*Material to process:*

______

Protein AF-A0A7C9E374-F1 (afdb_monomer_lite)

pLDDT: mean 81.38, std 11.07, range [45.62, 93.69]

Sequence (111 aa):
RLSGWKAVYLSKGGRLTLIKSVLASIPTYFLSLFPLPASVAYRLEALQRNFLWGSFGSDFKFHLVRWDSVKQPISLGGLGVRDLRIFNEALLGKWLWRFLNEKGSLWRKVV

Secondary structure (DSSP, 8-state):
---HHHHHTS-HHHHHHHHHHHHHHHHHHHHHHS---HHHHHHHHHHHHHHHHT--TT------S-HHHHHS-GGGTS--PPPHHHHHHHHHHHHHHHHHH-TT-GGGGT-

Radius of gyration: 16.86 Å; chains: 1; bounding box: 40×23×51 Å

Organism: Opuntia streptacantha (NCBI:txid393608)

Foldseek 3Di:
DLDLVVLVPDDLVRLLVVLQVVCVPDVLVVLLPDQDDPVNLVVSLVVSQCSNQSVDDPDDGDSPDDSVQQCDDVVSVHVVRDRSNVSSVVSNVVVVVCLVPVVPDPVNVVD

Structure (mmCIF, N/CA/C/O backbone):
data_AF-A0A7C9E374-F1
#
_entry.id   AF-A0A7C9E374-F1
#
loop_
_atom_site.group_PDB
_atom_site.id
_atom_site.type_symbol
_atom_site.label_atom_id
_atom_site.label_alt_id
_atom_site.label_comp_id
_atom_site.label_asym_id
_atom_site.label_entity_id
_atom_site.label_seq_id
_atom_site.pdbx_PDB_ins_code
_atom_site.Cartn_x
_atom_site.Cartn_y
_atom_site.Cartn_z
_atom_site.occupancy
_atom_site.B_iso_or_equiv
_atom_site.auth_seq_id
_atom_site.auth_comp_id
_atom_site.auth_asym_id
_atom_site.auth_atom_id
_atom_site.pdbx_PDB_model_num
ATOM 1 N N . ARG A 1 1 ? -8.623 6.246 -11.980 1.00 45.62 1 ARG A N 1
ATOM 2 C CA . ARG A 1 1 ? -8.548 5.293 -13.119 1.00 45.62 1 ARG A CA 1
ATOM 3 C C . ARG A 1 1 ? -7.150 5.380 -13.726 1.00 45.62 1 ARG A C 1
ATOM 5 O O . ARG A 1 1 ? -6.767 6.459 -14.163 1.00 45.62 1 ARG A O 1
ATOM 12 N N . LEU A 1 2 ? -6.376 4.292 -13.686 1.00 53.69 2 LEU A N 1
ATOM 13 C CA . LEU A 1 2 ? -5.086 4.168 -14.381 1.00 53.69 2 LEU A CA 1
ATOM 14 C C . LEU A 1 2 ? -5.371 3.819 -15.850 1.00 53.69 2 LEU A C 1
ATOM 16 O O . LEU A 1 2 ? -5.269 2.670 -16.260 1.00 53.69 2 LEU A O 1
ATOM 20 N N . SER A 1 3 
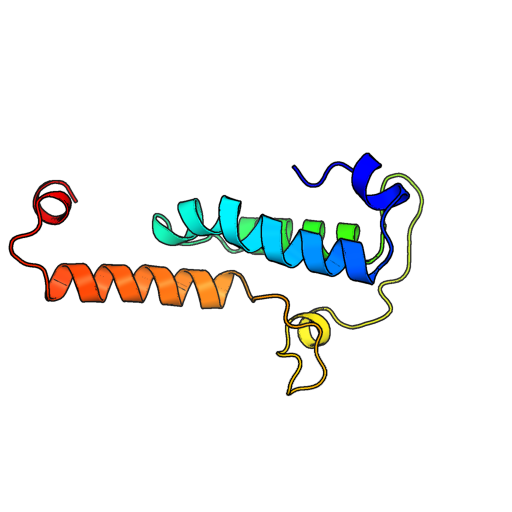? -5.868 4.788 -16.616 1.00 52.34 3 SER A N 1
ATOM 21 C CA . SER A 1 3 ? -6.181 4.599 -18.036 1.00 52.34 3 SER A CA 1
ATOM 22 C C . SER A 1 3 ? -4.878 4.504 -18.836 1.00 52.34 3 SER A C 1
ATOM 24 O O . SER A 1 3 ? -3.987 5.330 -18.624 1.00 52.34 3 SER A O 1
ATOM 26 N N . GLY A 1 4 ? -4.782 3.563 -19.784 1.00 54.41 4 GLY A N 1
ATOM 27 C CA . GLY A 1 4 ? -3.577 3.354 -20.609 1.00 54.41 4 GLY A CA 1
ATOM 28 C C . GLY A 1 4 ? -3.066 4.621 -21.310 1.00 54.41 4 GLY A C 1
ATOM 29 O O . GLY A 1 4 ? -1.864 4.816 -21.429 1.00 54.41 4 GLY A O 1
ATOM 30 N N . TRP A 1 5 ? -3.961 5.557 -21.639 1.00 48.81 5 TRP A N 1
ATOM 31 C CA . TRP A 1 5 ? -3.641 6.824 -22.302 1.00 48.81 5 TRP A CA 1
ATOM 32 C C . TRP A 1 5 ? -2.758 7.748 -21.450 1.00 48.81 5 TRP A C 1
ATOM 34 O O . TRP A 1 5 ? -1.868 8.395 -21.985 1.00 48.81 5 TRP A O 1
ATOM 44 N N . LYS A 1 6 ? -2.916 7.770 -20.115 1.00 55.50 6 LYS A N 1
ATOM 45 C CA . LYS A 1 6 ? -2.017 8.552 -19.240 1.00 55.50 6 LYS A CA 1
ATOM 46 C C . LYS A 1 6 ? -0.621 7.937 -19.160 1.00 55.50 6 LYS A C 1
ATOM 48 O O . LYS A 1 6 ? 0.345 8.664 -18.973 1.00 55.50 6 LYS A O 1
ATOM 53 N N . ALA A 1 7 ? -0.497 6.617 -19.304 1.00 58.12 7 ALA A N 1
ATOM 54 C CA . ALA A 1 7 ? 0.799 5.954 -19.232 1.00 58.12 7 ALA A CA 1
ATOM 55 C C . ALA A 1 7 ? 1.679 6.260 -20.452 1.00 58.12 7 ALA A C 1
ATOM 57 O O . ALA A 1 7 ? 2.892 6.375 -20.293 1.00 58.12 7 ALA A O 
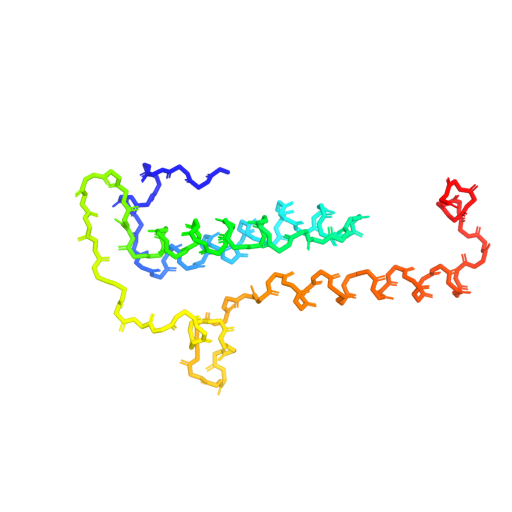1
ATOM 58 N N . VAL A 1 8 ? 1.090 6.434 -21.640 1.00 60.09 8 VAL A N 1
ATOM 59 C CA . VAL A 1 8 ? 1.827 6.704 -22.890 1.00 60.09 8 VAL A CA 1
ATOM 60 C C . VAL A 1 8 ? 2.644 8.001 -22.809 1.00 60.09 8 VAL A C 1
ATOM 62 O O . VAL A 1 8 ? 3.790 8.011 -23.243 1.00 60.09 8 VAL A O 1
ATOM 65 N N . TYR A 1 9 ? 2.120 9.047 -22.161 1.00 66.38 9 TYR A N 1
ATOM 66 C CA . TYR A 1 9 ? 2.779 10.362 -22.062 1.00 66.38 9 TYR A CA 1
ATOM 67 C C . TYR A 1 9 ? 3.629 10.566 -20.796 1.00 66.38 9 TYR A C 1
ATOM 69 O O . TYR A 1 9 ? 4.233 11.621 -20.620 1.00 66.38 9 TYR A O 1
ATOM 77 N N . LEU A 1 10 ? 3.672 9.589 -19.883 1.00 74.88 10 LEU A N 1
ATOM 78 C CA . LEU A 1 10 ? 4.381 9.716 -18.606 1.00 74.88 10 LEU A CA 1
ATOM 79 C C . LEU A 1 10 ? 5.721 8.979 -18.620 1.00 74.88 10 LEU A C 1
ATOM 81 O O . LEU A 1 10 ? 5.796 7.798 -18.972 1.00 74.88 10 LEU A O 1
ATOM 85 N N . SER A 1 11 ? 6.756 9.653 -18.112 1.00 83.88 11 SER A N 1
ATOM 86 C CA . SER A 1 11 ? 8.044 9.033 -17.786 1.00 83.88 11 SER A CA 1
ATOM 87 C C . SER A 1 11 ? 7.881 7.940 -16.720 1.00 83.88 11 SER A C 1
ATOM 89 O O . SER A 1 11 ? 6.919 7.950 -15.949 1.00 83.88 11 SER A O 1
ATOM 91 N N . LYS A 1 12 ? 8.839 7.007 -16.613 1.00 81.31 12 LYS A N 1
ATOM 92 C CA . LYS A 1 12 ? 8.817 5.9
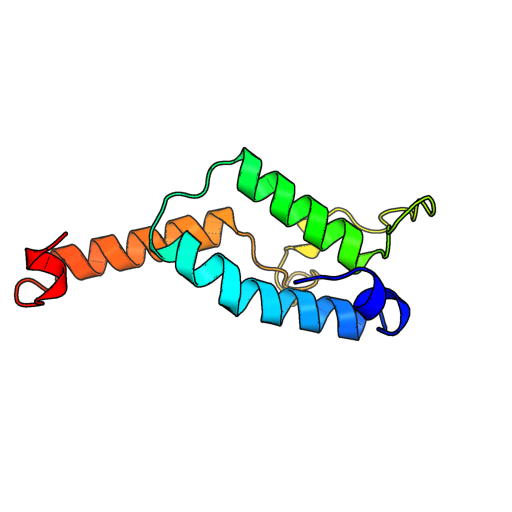57 -15.569 1.00 81.31 12 LYS A CA 1
ATOM 93 C C . LYS A 1 12 ? 8.689 6.548 -14.155 1.00 81.31 12 LYS A C 1
ATOM 95 O O . LYS A 1 12 ? 7.927 6.027 -13.345 1.00 81.31 12 LYS A O 1
ATOM 100 N N . GLY A 1 13 ? 9.367 7.669 -13.890 1.00 84.56 13 GLY A N 1
ATOM 101 C CA . GLY A 1 13 ? 9.248 8.414 -12.633 1.00 84.56 13 GLY A CA 1
ATOM 102 C C . GLY A 1 13 ? 7.851 9.003 -12.423 1.00 84.56 13 GLY A C 1
ATOM 103 O O . GLY A 1 13 ? 7.253 8.798 -11.371 1.00 84.56 13 GLY A O 1
ATOM 104 N N . GLY A 1 14 ? 7.274 9.646 -13.445 1.00 85.81 14 GLY A N 1
ATOM 105 C CA . GLY A 1 14 ? 5.904 10.169 -13.381 1.00 85.81 14 GLY A CA 1
ATOM 106 C C . GLY A 1 14 ? 4.858 9.071 -13.166 1.00 85.81 14 GLY A C 1
ATOM 107 O O . GLY A 1 14 ? 3.912 9.245 -12.395 1.00 85.81 14 GLY A O 1
ATOM 108 N N . ARG A 1 15 ? 5.063 7.897 -13.775 1.00 85.81 15 ARG A N 1
ATOM 109 C CA . ARG A 1 15 ? 4.219 6.719 -13.551 1.00 85.81 15 ARG A CA 1
ATOM 110 C C . ARG A 1 15 ? 4.317 6.212 -12.115 1.00 85.81 15 ARG A C 1
ATOM 112 O O . ARG A 1 15 ? 3.287 5.930 -11.511 1.00 85.81 15 ARG A O 1
ATOM 119 N N . LEU A 1 16 ? 5.523 6.134 -11.553 1.00 87.19 16 LEU A N 1
ATOM 120 C CA . LEU A 1 16 ? 5.727 5.744 -10.158 1.00 87.19 16 LEU A CA 1
ATOM 121 C C . LEU A 1 16 ? 5.037 6.719 -9.193 1.00 87.19 16 LEU A C 1
ATOM 123 O O . LEU A 1 16 ? 4.354 6.283 -8.267 1.00 87.19 16 LEU A O 1
ATOM 127 N N . THR A 1 17 ? 5.159 8.025 -9.430 1.00 88.19 17 THR A N 1
ATOM 128 C CA . THR A 1 17 ? 4.461 9.050 -8.640 1.00 88.19 17 THR A CA 1
ATOM 129 C C . THR A 1 17 ? 2.945 8.886 -8.726 1.00 88.19 17 THR A C 1
ATOM 131 O O . THR A 1 17 ? 2.263 8.949 -7.703 1.00 88.19 17 THR A O 1
ATOM 134 N N . LEU A 1 18 ? 2.410 8.600 -9.917 1.00 85.44 18 LEU A N 1
ATOM 135 C CA . LEU A 1 18 ? 0.977 8.369 -10.092 1.00 85.44 18 LEU A CA 1
ATOM 136 C C . LEU A 1 18 ? 0.504 7.078 -9.412 1.00 85.44 18 LEU A C 1
ATOM 138 O O . LEU A 1 18 ? -0.565 7.064 -8.810 1.00 85.44 18 LEU A O 1
ATOM 142 N N . ILE A 1 19 ? 1.295 6.002 -9.461 1.00 85.44 19 ILE A N 1
ATOM 143 C CA . ILE A 1 19 ? 1.018 4.777 -8.700 1.00 85.44 19 ILE A CA 1
ATOM 144 C C . ILE A 1 19 ? 0.916 5.123 -7.212 1.00 85.44 19 ILE A C 1
ATOM 146 O O . ILE A 1 19 ? -0.079 4.790 -6.574 1.00 85.44 19 ILE A O 1
ATOM 150 N N . LYS A 1 20 ? 1.898 5.847 -6.668 1.00 84.00 20 LYS A N 1
ATOM 151 C CA . LYS A 1 20 ? 1.906 6.238 -5.252 1.00 84.00 20 LYS A CA 1
ATOM 152 C C . LYS A 1 20 ? 0.689 7.089 -4.874 1.00 84.00 20 LYS A C 1
ATOM 154 O O . LYS A 1 20 ? 0.080 6.822 -3.842 1.00 84.00 20 LYS A O 1
ATOM 159 N N . SER A 1 21 ? 0.291 8.059 -5.698 1.00 82.81 21 SER A N 1
ATOM 160 C CA . SER A 1 21 ? -0.847 8.942 -5.394 1.00 82.81 21 SER A CA 1
ATOM 161 C C . SER A 1 21 ? -2.216 8.268 -5.572 1.00 82.81 21 SER A C 1
ATOM 163 O O . SER A 1 21 ? -3.119 8.456 -4.752 1.00 82.81 21 SER A O 1
ATOM 165 N N . VAL A 1 22 ? -2.383 7.436 -6.604 1.00 77.25 22 VAL A N 1
ATOM 166 C CA . VAL A 1 22 ? -3.647 6.729 -6.875 1.00 77.25 22 VAL A CA 1
ATOM 167 C C . VAL A 1 22 ? -3.877 5.604 -5.867 1.00 77.25 22 VAL A C 1
ATOM 169 O O . VAL A 1 22 ? -5.003 5.431 -5.398 1.00 77.25 22 VAL A O 1
ATOM 172 N N . LEU A 1 23 ? -2.826 4.869 -5.487 1.00 69.62 23 LEU A N 1
ATOM 173 C CA . LEU A 1 23 ? -2.925 3.851 -4.437 1.00 69.62 23 LEU A CA 1
ATOM 174 C C . LEU A 1 23 ? -3.138 4.444 -3.046 1.00 69.62 23 LEU A C 1
ATOM 176 O O . LEU A 1 23 ? -3.694 3.768 -2.186 1.00 69.62 23 LEU A O 1
ATOM 180 N N . ALA A 1 24 ? -2.721 5.691 -2.823 1.00 66.50 24 ALA A N 1
ATOM 181 C CA . ALA A 1 24 ? -2.934 6.367 -1.551 1.00 66.50 24 ALA A CA 1
ATOM 182 C C . ALA A 1 24 ? -4.392 6.795 -1.330 1.00 66.50 24 ALA A C 1
ATOM 184 O O . ALA A 1 24 ? -4.803 6.916 -0.180 1.00 66.50 24 ALA A O 1
ATOM 185 N N . SER A 1 25 ? -5.179 7.011 -2.387 1.00 71.88 25 SER A N 1
ATOM 186 C CA . SER A 1 25 ? -6.532 7.572 -2.269 1.00 71.88 25 SER A CA 1
ATOM 187 
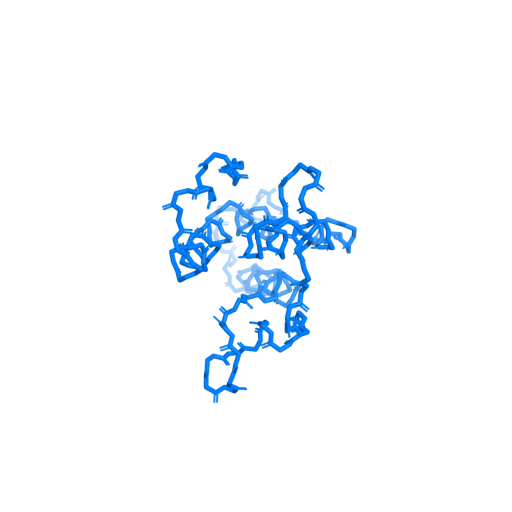C C . SER A 1 25 ? -7.641 6.534 -2.439 1.00 71.88 25 SER A C 1
ATOM 189 O O . SER A 1 25 ? -8.479 6.390 -1.553 1.00 71.88 25 SER A O 1
ATOM 191 N N . ILE A 1 26 ? -7.654 5.787 -3.548 1.00 71.00 26 ILE A N 1
ATOM 192 C CA . ILE A 1 26 ? -8.806 4.937 -3.901 1.00 71.00 26 ILE A CA 1
ATOM 193 C C . ILE A 1 26 ? -8.820 3.618 -3.111 1.00 71.00 26 ILE A C 1
ATOM 195 O O . ILE A 1 26 ? -9.827 3.332 -2.465 1.00 71.00 26 ILE A O 1
ATOM 199 N N . PRO A 1 27 ? -7.742 2.807 -3.103 1.00 72.50 27 PRO A N 1
ATOM 200 C CA . PRO A 1 27 ? -7.722 1.580 -2.316 1.00 72.50 27 PRO A CA 1
ATOM 201 C C . PRO A 1 27 ? -7.799 1.866 -0.820 1.00 72.50 27 PRO A C 1
ATOM 203 O O . PRO A 1 27 ? -8.522 1.168 -0.134 1.00 72.50 27 PRO A O 1
ATOM 206 N N . THR A 1 28 ? -7.126 2.903 -0.309 1.00 78.50 28 THR A N 1
ATOM 207 C CA . THR A 1 28 ? -7.079 3.210 1.133 1.00 78.50 28 THR A CA 1
ATOM 208 C C . THR A 1 28 ? -8.454 3.283 1.786 1.00 78.50 28 THR A C 1
ATOM 210 O O . THR A 1 28 ? -8.610 2.781 2.893 1.00 78.50 28 THR A O 1
ATOM 213 N N . TYR A 1 29 ? -9.456 3.852 1.108 1.00 81.31 29 TYR A N 1
ATOM 214 C CA . TYR A 1 29 ? -10.823 3.877 1.629 1.00 81.31 29 TYR A CA 1
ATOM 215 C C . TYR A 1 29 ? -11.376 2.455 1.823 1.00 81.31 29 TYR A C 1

______

*Exercise:* Extract the lines of the preceding material that run from the line with "ATOM 150 N N" through the line with "ATOM 154 O O", inclusive, reproducing them exactly and adding nothing.

*Exercise result:*
ATOM 150 N N . LYS A 1 20 ? 1.898 5.847 -6.668 1.00 84.00 20 LYS A N 1
ATOM 151 C CA . LYS A 1 20 ? 1.906 6.238 -5.252 1.00 84.00 20 LYS A CA 1
ATOM 152 C C . LYS A 1 20 ? 0.689 7.089 -4.874 1.00 84.00 20 LYS A C 1
ATOM 154 O O . LYS A 1 20 ? 0.080 6.822 -3.842 1.00 84.00 20 LYS A O 1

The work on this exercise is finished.